Using the records below, write out again exactly the lines that begin at the line containing "ATOM 253 N N" and end at the line containing "ATOM 256 O O", and no other lines.

Records contained in a dataset:
==============================

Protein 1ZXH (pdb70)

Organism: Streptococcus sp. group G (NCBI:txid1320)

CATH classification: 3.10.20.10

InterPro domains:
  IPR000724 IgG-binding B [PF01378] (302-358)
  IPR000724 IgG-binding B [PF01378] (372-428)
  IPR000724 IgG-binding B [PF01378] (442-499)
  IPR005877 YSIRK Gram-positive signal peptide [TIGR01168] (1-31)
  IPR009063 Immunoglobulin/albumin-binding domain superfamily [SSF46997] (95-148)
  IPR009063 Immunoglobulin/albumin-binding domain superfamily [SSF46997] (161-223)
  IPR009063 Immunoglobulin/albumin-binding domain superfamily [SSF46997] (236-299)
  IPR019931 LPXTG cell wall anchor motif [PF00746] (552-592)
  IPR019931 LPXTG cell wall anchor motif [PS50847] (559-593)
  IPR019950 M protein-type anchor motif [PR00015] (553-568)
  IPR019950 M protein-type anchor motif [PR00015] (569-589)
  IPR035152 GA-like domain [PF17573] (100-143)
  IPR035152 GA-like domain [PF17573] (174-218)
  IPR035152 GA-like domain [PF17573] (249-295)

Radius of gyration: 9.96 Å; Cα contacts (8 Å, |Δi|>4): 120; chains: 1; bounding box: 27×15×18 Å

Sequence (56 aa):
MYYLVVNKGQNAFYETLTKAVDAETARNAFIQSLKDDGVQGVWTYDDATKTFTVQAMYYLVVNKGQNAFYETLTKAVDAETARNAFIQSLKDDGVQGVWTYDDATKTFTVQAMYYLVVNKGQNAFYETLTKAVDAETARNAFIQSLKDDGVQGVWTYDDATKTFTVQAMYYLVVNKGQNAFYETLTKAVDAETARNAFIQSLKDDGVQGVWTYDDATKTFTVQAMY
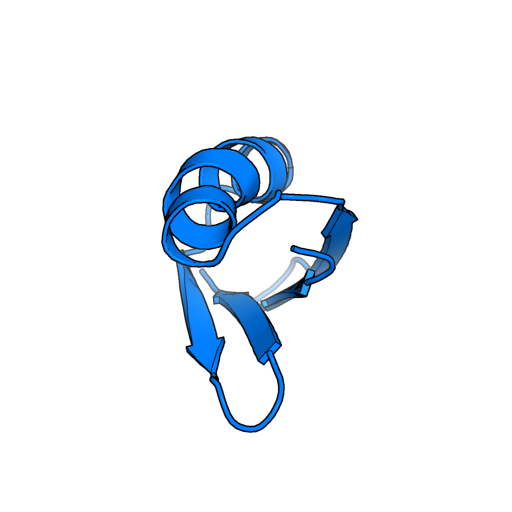YLVVNKGQNAFYETLTKAVDAETARNAFIQSLKDDGVQGVWTYDDATKTFTVQAMYYLVVNKGQNAFYETLTKAVDAETARNAFIQSLKDDGVQGVWTYDDATKTFTVQAMYYLVVNKGQNAFYETLTKAVDAETARNAFIQSLKDDGVQGVWTYDDATKTFTVQAMYYLVVNKGQNAFYETLTKAVDAETARNAFIQSLKDDGVQGVWTYDDATKTFTVQAMYYLVVNKGQNAFYETLTKAVDAETARNAFIQSLKDDGVQGVWTYDDATKTFTVQAMYYLVVNKGQNAFYETLTKAVDAETARNAFIQSLKDDGVQGVWTYDDATKTFTVQAMYYLVVNKGQNAFYETLTKAVDAETARNAFIQSLKDDGVQGVWTYDDATKTFTVQAMYYLVVNKGQNAFYETLTKAVDAETARNAFIQSLKDDGVQGVWTYDDATKTFTVQAMYYLVVNKGQNAFYETLTKAVDAETARNAFIQSLKDDGVQGVWTYDDATKTFTVQAMYYLVVNKGQNAFYETLTKAVDAETARNAFIQSLKDDGVQGVWTYDDATKTFTVQAMYYLVVNKGQNAFYETLTKAVDAETARNAFIQSLKDDGVQGVWTYDDATKTFTVQAMYYLVVNKGQNAFYETLTKAVDAETARNAFIQSLKDDGVQGVWTYDDATKTFTVQAMYYLVVNKGQNAFYETLTKAVDAETARNAFIQSLKDDGVQGVWTYDDATKTFTVQAMYYLVVNKGQNAFYETLTKAVDAETARNAFIQSLKDDGVQGVWTYDDATKTFTVQAMYYLVVNKGQNAFYETLTKAVDAETARNAFIQSLKDDGVQGVWTYDDATKTFTVQAMYYLVVNKGQNAFYETLTKAVDAETARNAFIQSLKDDGVQGVWTYDDATKTFTVQA

Nearest PDB structures (foldseek):
  1zxh-assembly1_A  TM=1.018E+00  e=5.165E-12  Streptococcus sp.
  4kgr-assembly6_F  TM=7.857E-01  e=1.024E-05  unclassified
  4ozc-assembly1_A  TM=7.776E-01  e=1.095E-05  Streptococcus sp.
  4oza-assembly1_A  TM=7.833E-01  e=1.884E-05  Streptococcus sp.
  2lhe-assembly1_A  TM=7.592E-01  e=3.027E-05  synthetic construct

Secondary structure (DSSP, 8-state):
-EEEEEEE-SS-EEEEEEE-SSHHHIIIIIHHHHHHHHTTSEE---TTT-EE-EE-

Solvent-accessible surface area: 3874 Å² total; per-residue (Å²): 99,127,30,56,0,48,8,107,21,161,146,64,169,49,105,47,106,58,131,3,124,78,44,122,54,0,100,99,53,4,30,115,65,0,44,118,99,10,77,147,2,98,8,107,42,74,113,94,76,114,34,2,37,0,86,66

Structure (mmCIF, N/CA/C/O backbone):
data_1ZXH
#
_entry.id   1ZXH
#
loop_
_atom_site.group_PDB
_atom_site.id
_atom_site.type_symbol
_atom_site.label_atom_id
_atom_site.label_alt_id
_atom_site.label_comp_id
_atom_site.label_asym_id
_atom_site.label_entity_id
_atom_site.label_seq_id
_atom_site.pdbx_PDB_ins_code
_atom_site.Cartn_x
_atom_site.Cartn_y
_atom_site.Cartn_z
_atom_site.occupancy
_atom_site.B_iso_or_equiv
_atom_site.auth_seq_id
_atom_site.auth_comp_id
_atom_site.auth_asym_id
_atom_site.auth_atom_id
_atom_site.pdbx_PDB_model_num
ATOM 1 N N . MET A 1 1 ? 12.116 2.259 4.505 1.00 0.00 1 MET A N 1
ATOM 2 C CA . MET A 1 1 ? 12.631 3.480 3.830 1.00 0.00 1 MET A CA 1
ATOM 3 C C . MET A 1 1 ? 11.532 4.151 3.008 1.00 0.00 1 MET A C 1
ATOM 4 O O . MET A 1 1 ? 10.353 4.078 3.358 1.00 0.00 1 MET A O 1
ATOM 20 N N . TYR A 1 2 ? 11.917 4.806 1.918 1.00 0.00 2 TYR A N 1
ATOM 21 C CA . TYR A 1 2 ? 10.961 5.488 1.056 1.00 0.00 2 TYR A CA 1
ATOM 22 C C . TYR A 1 2 ? 10.415 4.528 0.013 1.00 0.00 2 TYR A C 1
ATOM 23 O O . TYR A 1 2 ? 11.052 4.272 -1.010 1.00 0.00 2 TYR A O 1
ATOM 41 N N . TYR A 1 3 ? 9.237 3.984 0.289 1.00 0.00 3 TYR A N 1
ATOM 42 C CA . TYR A 1 3 ? 8.603 3.035 -0.610 1.00 0.00 3 TYR A CA 1
ATOM 43 C C . TYR A 1 3 ? 7.212 3.513 -1.001 1.00 0.00 3 TYR A C 1
ATOM 44 O O . TYR A 1 3 ? 6.567 4.246 -0.251 1.00 0.00 3 TYR A O 1
ATOM 62 N N . LEU A 1 4 ? 6.756 3.116 -2.186 1.00 0.00 4 LEU A N 1
ATOM 63 C CA . LEU A 1 4 ? 5.444 3.533 -2.667 1.00 0.00 4 LEU A CA 1
ATOM 64 C C . LEU A 1 4 ? 4.520 2.342 -2.804 1.00 0.00 4 LEU A C 1
ATOM 65 O O . LEU A 1 4 ? 4.960 1.242 -3.132 1.00 0.00 4 LEU A O 1
ATOM 81 N N . VAL A 1 5 ? 3.233 2.557 -2.555 1.00 0.00 5 VAL A N 1
ATOM 82 C CA . VAL A 1 5 ? 2.278 1.466 -2.671 1.00 0.00 5 VAL A CA 1
ATOM 83 C C . VAL A 1 5 ? 1.116 1.816 -3.594 1.00 0.00 5 VAL A C 1
ATOM 84 O O . VAL A 1 5 ? 0.677 2.962 -3.646 1.00 0.00 5 VAL A O 1
ATOM 97 N N . VAL A 1 6 ? 0.623 0.809 -4.310 1.00 0.00 6 VAL A N 1
ATOM 98 C CA . VAL A 1 6 ? -0.492 0.980 -5.224 1.00 0.00 6 VAL A CA 1
ATOM 99 C C . VAL A 1 6 ? -1.512 -0.146 -5.060 1.00 0.00 6 VAL A C 1
ATOM 100 O O . VAL A 1 6 ? -1.231 -1.309 -5.343 1.00 0.00 6 VAL A O 1
ATOM 113 N N . ASN A 1 7 ? -2.700 0.214 -4.605 1.00 0.00 7 ASN A N 1
ATOM 114 C CA . ASN A 1 7 ? -3.770 -0.757 -4.400 1.00 0.00 7 ASN A CA 1
ATOM 115 C C . ASN A 1 7 ? -4.527 -1.021 -5.697 1.00 0.00 7 ASN A C 1
ATOM 116 O O . ASN A 1 7 ? -4.941 -0.089 -6.385 1.00 0.00 7 ASN A O 1
ATOM 127 N N . LYS A 1 8 ? -4.726 -2.297 -6.016 1.00 0.00 8 LYS A N 1
ATOM 128 C CA . LYS A 1 8 ? -5.458 -2.660 -7.224 1.00 0.00 8 LYS A CA 1
ATOM 129 C C . LYS A 1 8 ? -6.425 -3.813 -6.959 1.00 0.00 8 LYS A C 1
ATOM 130 O O . LYS A 1 8 ? -6.010 -4.933 -6.673 1.00 0.00 8 LYS A O 1
ATOM 149 N N . GLY A 1 9 ? -7.716 -3.533 -7.071 1.00 0.00 9 GLY A N 1
ATOM 150 C CA . GLY A 1 9 ? -8.717 -4.556 -6.846 1.00 0.00 9 GLY A CA 1
ATOM 151 C C . GLY A 1 9 ? -9.638 -4.720 -8.041 1.00 0.00 9 GLY A C 1
ATOM 152 O O . GLY A 1 9 ? -9.189 -5.039 -9.143 1.00 0.00 9 GLY A O 1
ATOM 156 N N . GLN A 1 10 ? -10.935 -4.502 -7.829 1.00 0.00 10 GLN A N 1
ATOM 157 C CA . GLN A 1 10 ? -11.917 -4.631 -8.901 1.00 0.00 10 GLN A CA 1
ATOM 158 C C . GLN A 1 10 ? -12.618 -3.305 -9.158 1.00 0.00 10 GLN A C 1
ATOM 159 O O . GLN A 1 10 ? -13.035 -3.025 -10.284 1.00 0.00 10 GLN A O 1
ATOM 173 N N . ASN A 1 11 ? -12.758 -2.489 -8.118 1.00 0.00 11 ASN A N 1
ATOM 174 C CA . ASN A 1 11 ? -13.420 -1.198 -8.243 1.00 0.00 11 ASN A CA 1
ATOM 175 C C . ASN A 1 11 ? -12.851 -0.190 -7.247 1.00 0.00 11 ASN A C 1
ATOM 176 O O . ASN A 1 11 ? -13.597 0.570 -6.628 1.00 0.00 11 ASN A O 1
ATOM 187 N N . ALA A 1 12 ? -11.530 -0.182 -7.095 1.00 0.00 12 ALA A N 1
ATOM 188 C CA . ALA A 1 12 ? -10.881 0.740 -6.171 1.00 0.00 12 ALA A CA 1
ATOM 189 C C . ALA A 1 12 ? -9.370 0.761 -6.369 1.00 0.00 12 ALA A C 1
ATOM 190 O O . ALA A 1 12 ? -8.703 -0.265 -6.246 1.00 0.00 12 ALA A O 1
ATOM 197 N N . PHE A 1 13 ? -8.835 1.939 -6.667 1.00 0.00 13 PHE A N 1
ATOM 198 C CA . PHE A 1 13 ? -7.403 2.109 -6.876 1.00 0.00 13 PHE A CA 1
ATOM 199 C C . PHE A 1 13 ? -6.851 3.199 -5.961 1.00 0.00 13 PHE A C 1
ATOM 200 O O . PHE A 1 13 ? -7.223 4.369 -6.084 1.00 0.00 13 PHE A O 1
ATOM 217 N N . TYR A 1 14 ? -5.972 2.809 -5.049 1.00 0.00 14 TYR A N 1
ATOM 218 C CA . TYR A 1 14 ? -5.372 3.749 -4.111 1.00 0.00 14 TYR A CA 1
ATOM 219 C C . TYR A 1 14 ? -3.881 3.466 -3.953 1.00 0.00 14 TYR A C 1
ATOM 220 O O . TYR A 1 14 ? -3.485 2.337 -3.686 1.00 0.00 14 TYR A O 1
ATOM 238 N N . GLU A 1 15 ? -3.056 4.494 -4.101 1.00 0.00 15 GLU A N 1
ATOM 239 C CA . GLU A 1 15 ? -1.622 4.329 -3.960 1.00 0.00 15 GLU A CA 1
ATOM 240 C C . GLU A 1 15 ? -1.036 5.439 -3.099 1.00 0.00 15 GLU A C 1
ATOM 241 O O . GLU A 1 15 ? -1.358 6.615 -3.267 1.00 0.00 15 GLU A O 1
ATOM 253 N N . THR A 1 16 ? -0.171 5.050 -2.181 1.00 0.00 16 THR A N 1
ATOM 254 C CA . THR A 1 16 ? 0.477 5.990 -1.291 1.00 0.00 16 THR A CA 1
ATOM 255 C C . THR A 1 16 ? 1.950 5.652 -1.098 1.00 0.00 16 THR A C 1
ATOM 256 O O . THR A 1 16 ? 2.350 4.488 -1.094 1.00 0.00 16 THR A O 1
ATOM 267 N N . LEU A 1 17 ? 2.732 6.698 -0.924 1.00 0.00 17 LEU A N 1
ATOM 268 C CA . LEU A 1 17 ? 4.171 6.598 -0.701 1.00 0.00 17 LEU A CA 1
ATOM 269 C C . LEU A 1 17 ? 4.546 7.289 0.609 1.00 0.00 17 LEU A C 1
ATOM 270 O O . LEU A 1 17 ? 4.344 8.494 0.758 1.00 0.00 17 LEU A O 1
ATOM 286 N N . THR A 1 18 ? 5.074 6.527 1.565 1.00 0.00 18 THR A N 1
ATOM 287 C CA . THR A 1 18 ? 5.446 7.091 2.860 1.00 0.00 18 THR A CA 1
ATOM 288 C C . THR A 1 18 ? 6.783 6.547 3.368 1.00 0.00 18 THR A C 1
ATOM 289 O O . THR A 1 18 ? 7.180 5.427 3.043 1.00 0.00 18 THR A O 1
ATOM 300 N N . LYS A 1 19 ? 7.461 7.355 4.184 1.00 0.00 19 LYS A N 1
ATOM 301 C CA . LYS A 1 19 ? 8.741 6.970 4.767 1.00 0.00 19 LYS A CA 1
ATOM 302 C C . LYS A 1 19 ? 8.531 5.856 5.789 1.00 0.00 19 LYS A C 1
ATOM 303 O O . LYS A 1 19 ? 7.719 5.993 6.704 1.00 0.00 19 LYS A O 1
ATOM 322 N N . ALA A 1 20 ? 9.242 4.747 5.621 1.00 0.00 20 ALA A N 1
ATOM 323 C CA . ALA A 1 20 ? 9.095 3.612 6.527 1.00 0.00 20 ALA A CA 1
ATOM 324 C C . ALA A 1 20 ? 10.395 3.243 7.232 1.00 0.00 20 ALA A C 1
ATOM 325 O O . ALA A 1 20 ? 10.471 2.220 7.910 1.00 0.00 20 ALA A O 1
ATOM 332 N N . VAL A 1 21 ? 11.413 4.070 7.068 1.00 0.00 21 VAL A N 1
ATOM 333 C CA . VAL A 1 21 ? 12.709 3.819 7.694 1.00 0.00 21 VAL A CA 1
ATOM 334 C C . VAL A 1 21 ? 13.413 2.599 7.095 1.00 0.00 21 VAL A C 1
ATOM 335 O O . VAL A 1 21 ? 14.491 2.724 6.514 1.00 0.00 21 VAL A O 1
ATOM 348 N N . ASP A 1 22 ? 12.810 1.418 7.244 1.00 0.00 22 ASP A N 1
ATOM 349 C CA . ASP A 1 22 ? 13.398 0.191 6.726 1.00 0.00 22 ASP A CA 1
ATOM 350 C C . ASP A 1 22 ? 12.432 -0.547 5.799 1.00 0.00 22 ASP A C 1
ATOM 351 O O . ASP A 1 22 ? 11.438 0.011 5.338 1.00 0.00 22 ASP A O 1
ATOM 360 N N . ALA A 1 23 ? 12.745 -1.809 5.530 1.00 0.00 23 ALA A N 1
ATOM 361 C CA . ALA A 1 23 ? 11.928 -2.643 4.650 1.00 0.00 23 ALA A CA 1
ATOM 362 C C . ALA A 1 23 ? 10.732 -3.241 5.383 1.00 0.00 23 ALA A C 1
ATOM 363 O O . ALA A 1 23 ? 9.594 -2.825 5.170 1.00 0.00 23 ALA A O 1
ATOM 370 N N . GLU A 1 24 ? 10.993 -4.218 6.251 1.00 0.00 24 GLU A N 1
ATOM 371 C CA . GLU A 1 24 ? 9.923 -4.861 7.013 1.00 0.00 24 GLU A CA 1
ATOM 372 C C . GLU A 1 24 ? 9.134 -3.827 7.802 1.00 0.00 24 GLU A C 1
ATOM 373 O O . GLU A 1 24 ? 7.975 -4.044 8.153 1.00 0.00 24 GLU A O 1
ATOM 385 N N . THR A 1 25 ? 9.764 -2.686 8.036 1.00 0.00 25 THR A N 1
ATOM 386 C CA . THR A 1 25 ? 9.130 -1.584 8.732 1.00 0.00 25 THR A CA 1
ATOM 387 C C . THR A 1 25 ? 8.122 -0.974 7.785 1.00 0.00 25 THR A C 1
ATOM 388 O O . THR A 1 25 ? 7.021 -0.608 8.174 1.00 0.00 25 THR A O 1
ATOM 399 N N . ALA A 1 26 ? 8.499 -0.938 6.513 1.00 0.00 26 ALA A N 1
ATOM 400 C CA . ALA A 1 26 ? 7.617 -0.454 5.477 1.00 0.00 26 ALA A CA 1
ATOM 401 C C . ALA A 1 26 ? 6.624 -1.555 5.164 1.00 0.00 26 ALA A C 1
ATOM 402 O O . ALA A 1 26 ? 5.535 -1.314 4.659 1.00 0.00 26 ALA A O 1
ATOM 409 N N . ARG A 1 27 ? 7.016 -2.781 5.501 1.00 0.00 27 ARG A N 1
ATOM 410 C CA . ARG A 1 27 ? 6.166 -3.934 5.288 1.00 0.00 27 ARG A CA 1
ATOM 411 C C . ARG A 1 27 ? 5.099 -3.992 6.363 1.00 0.00 27 ARG A C 1
ATOM 412 O O . ARG A 1 27 ? 3.939 -4.258 6.073 1.00 0.00 27 ARG A O 1
ATOM 433 N N . ASN A 1 28 ? 5.503 -3.737 7.604 1.00 0.00 28 ASN A N 1
ATOM 434 C CA . ASN A 1 28 ? 4.577 -3.769 8.733 1.00 0.00 28 ASN A CA 1
ATOM 435 C C . ASN A 1 28 ? 3.968 -2.397 9.022 1.00 0.00 28 ASN A C 1
ATOM 436 O O . ASN A 1 28 ? 2.760 -2.277 9.196 1.00 0.00 28 ASN A O 1
ATOM 447 N N . ALA A 1 29 ? 4.808 -1.370 9.095 1.00 0.00 29 ALA A N 1
ATOM 448 C CA . ALA A 1 29 ? 4.337 -0.018 9.390 1.00 0.00 29 ALA A CA 1
ATOM 449 C C . ALA A 1 29 ? 3.500 0.562 8.253 1.00 0.00 29 ALA A C 1
ATOM 450 O O . ALA A 1 29 ? 2.408 1.082 8.481 1.00 0.00 29 ALA A O 1
ATOM 457 N N . PHE A 1 30 ? 4.022 0.488 7.034 1.00 0.00 30 PHE A N 1
ATOM 458 C CA . PHE A 1 30 ? 3.323 1.029 5.874 1.00 0.00 30 PHE A CA 1
ATOM 459 C C . PHE A 1 30 ? 2.033 0.266 5.590 1.00 0.00 30 PHE A C 1
ATOM 460 O O . PHE A 1 30 ? 0.979 0.872 5.406 1.00 0.00 30 PHE A O 1
ATOM 477 N N . ILE A 1 31 ? 2.114 -1.062 5.534 1.00 0.00 31 ILE A N 1
ATOM 478 C CA . ILE A 1 31 ? 0.957 -1.881 5.254 1.00 0.00 31 ILE A CA 1
ATOM 479 C C . ILE A 1 31 ? -0.254 -1.502 6.103 1.00 0.00 31 ILE A C 1
ATOM 480 O O . ILE A 1 31 ? -1.388 -1.590 5.642 1.00 0.00 31 ILE A O 1
ATOM 496 N N . GLN A 1 32 ? -0.014 -1.080 7.337 1.00 0.00 32 GLN A N 1
ATOM 497 C CA . GLN A 1 32 ? -1.107 -0.693 8.229 1.00 0.00 32 GLN A CA 1
ATOM 498 C C . GLN A 1 32 ? -1.779 0.581 7.741 1.00 0.00 32 GLN A C 1
ATOM 499 O O . GLN A 1 32 ? -3.002 0.649 7.628 1.00 0.00 32 GLN A O 1
ATOM 513 N N . SER A 1 33 ? -0.966 1.589 7.456 1.00 0.00 33 SER A N 1
ATOM 514 C CA . SER A 1 33 ? -1.474 2.867 6.982 1.00 0.00 33 SER A CA 1
ATOM 515 C C . SER A 1 33 ? -1.977 2.746 5.556 1.00 0.00 33 SER A C 1
ATOM 516 O O . SER A 1 33 ? -3.040 3.265 5.216 1.00 0.00 33 SER A O 1
ATOM 524 N N . LEU A 1 34 ? -1.220 2.043 4.724 1.00 0.00 34 LEU A N 1
ATOM 525 C CA . LEU A 1 34 ? -1.615 1.846 3.341 1.00 0.00 34 LEU A CA 1
ATOM 526 C C . LEU A 1 34 ? -2.933 1.102 3.305 1.00 0.00 34 LEU A C 1
ATOM 527 O O . LEU A 1 34 ? -3.815 1.405 2.501 1.00 0.00 34 LEU A O 1
ATOM 543 N N . LYS A 1 35 ? -3.082 0.159 4.220 1.00 0.00 35 LYS A N 1
ATOM 544 C CA . LYS A 1 35 ? -4.315 -0.593 4.327 1.00 0.00 35 LYS A CA 1
ATOM 545 C C . LYS A 1 35 ? -5.344 0.262 5.033 1.00 0.00 35 LYS A C 1
ATOM 546 O O . LYS A 1 35 ? -6.541 0.161 4.779 1.00 0.00 35 LYS A O 1
ATOM 565 N N . ASP A 1 36 ? -4.863 1.142 5.906 1.00 0.00 36 ASP A N 1
ATOM 566 C CA . ASP A 1 36 ? -5.751 2.046 6.614 1.00 0.00 36 ASP A CA 1
ATOM 567 C C . ASP A 1 36 ? -6.633 2.776 5.604 1.00 0.00 36 ASP A C 1
ATOM 568 O O . ASP A 1 36 ? -7.754 3.179 5.914 1.00 0.00 36 ASP A O 1
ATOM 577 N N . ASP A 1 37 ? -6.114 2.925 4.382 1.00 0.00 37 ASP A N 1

==============================

* FINAL ANSWER
ATOM 253 N N . THR A 1 16 ? -0.171 5.050 -2.181 1.00 0.00 16 THR A N 1
ATOM 254 C CA . THR A 1 16 ? 0.477 5.990 -1.291 1.00 0.00 16 THR A CA 1
ATOM 255 C C . THR A 1 16 ? 1.950 5.652 -1.098 1.00 0.00 16 THR A C 1
ATOM 256 O O . THR A 1 16 ? 2.350 4.488 -1.094 1.00 0.00 16 THR A O 1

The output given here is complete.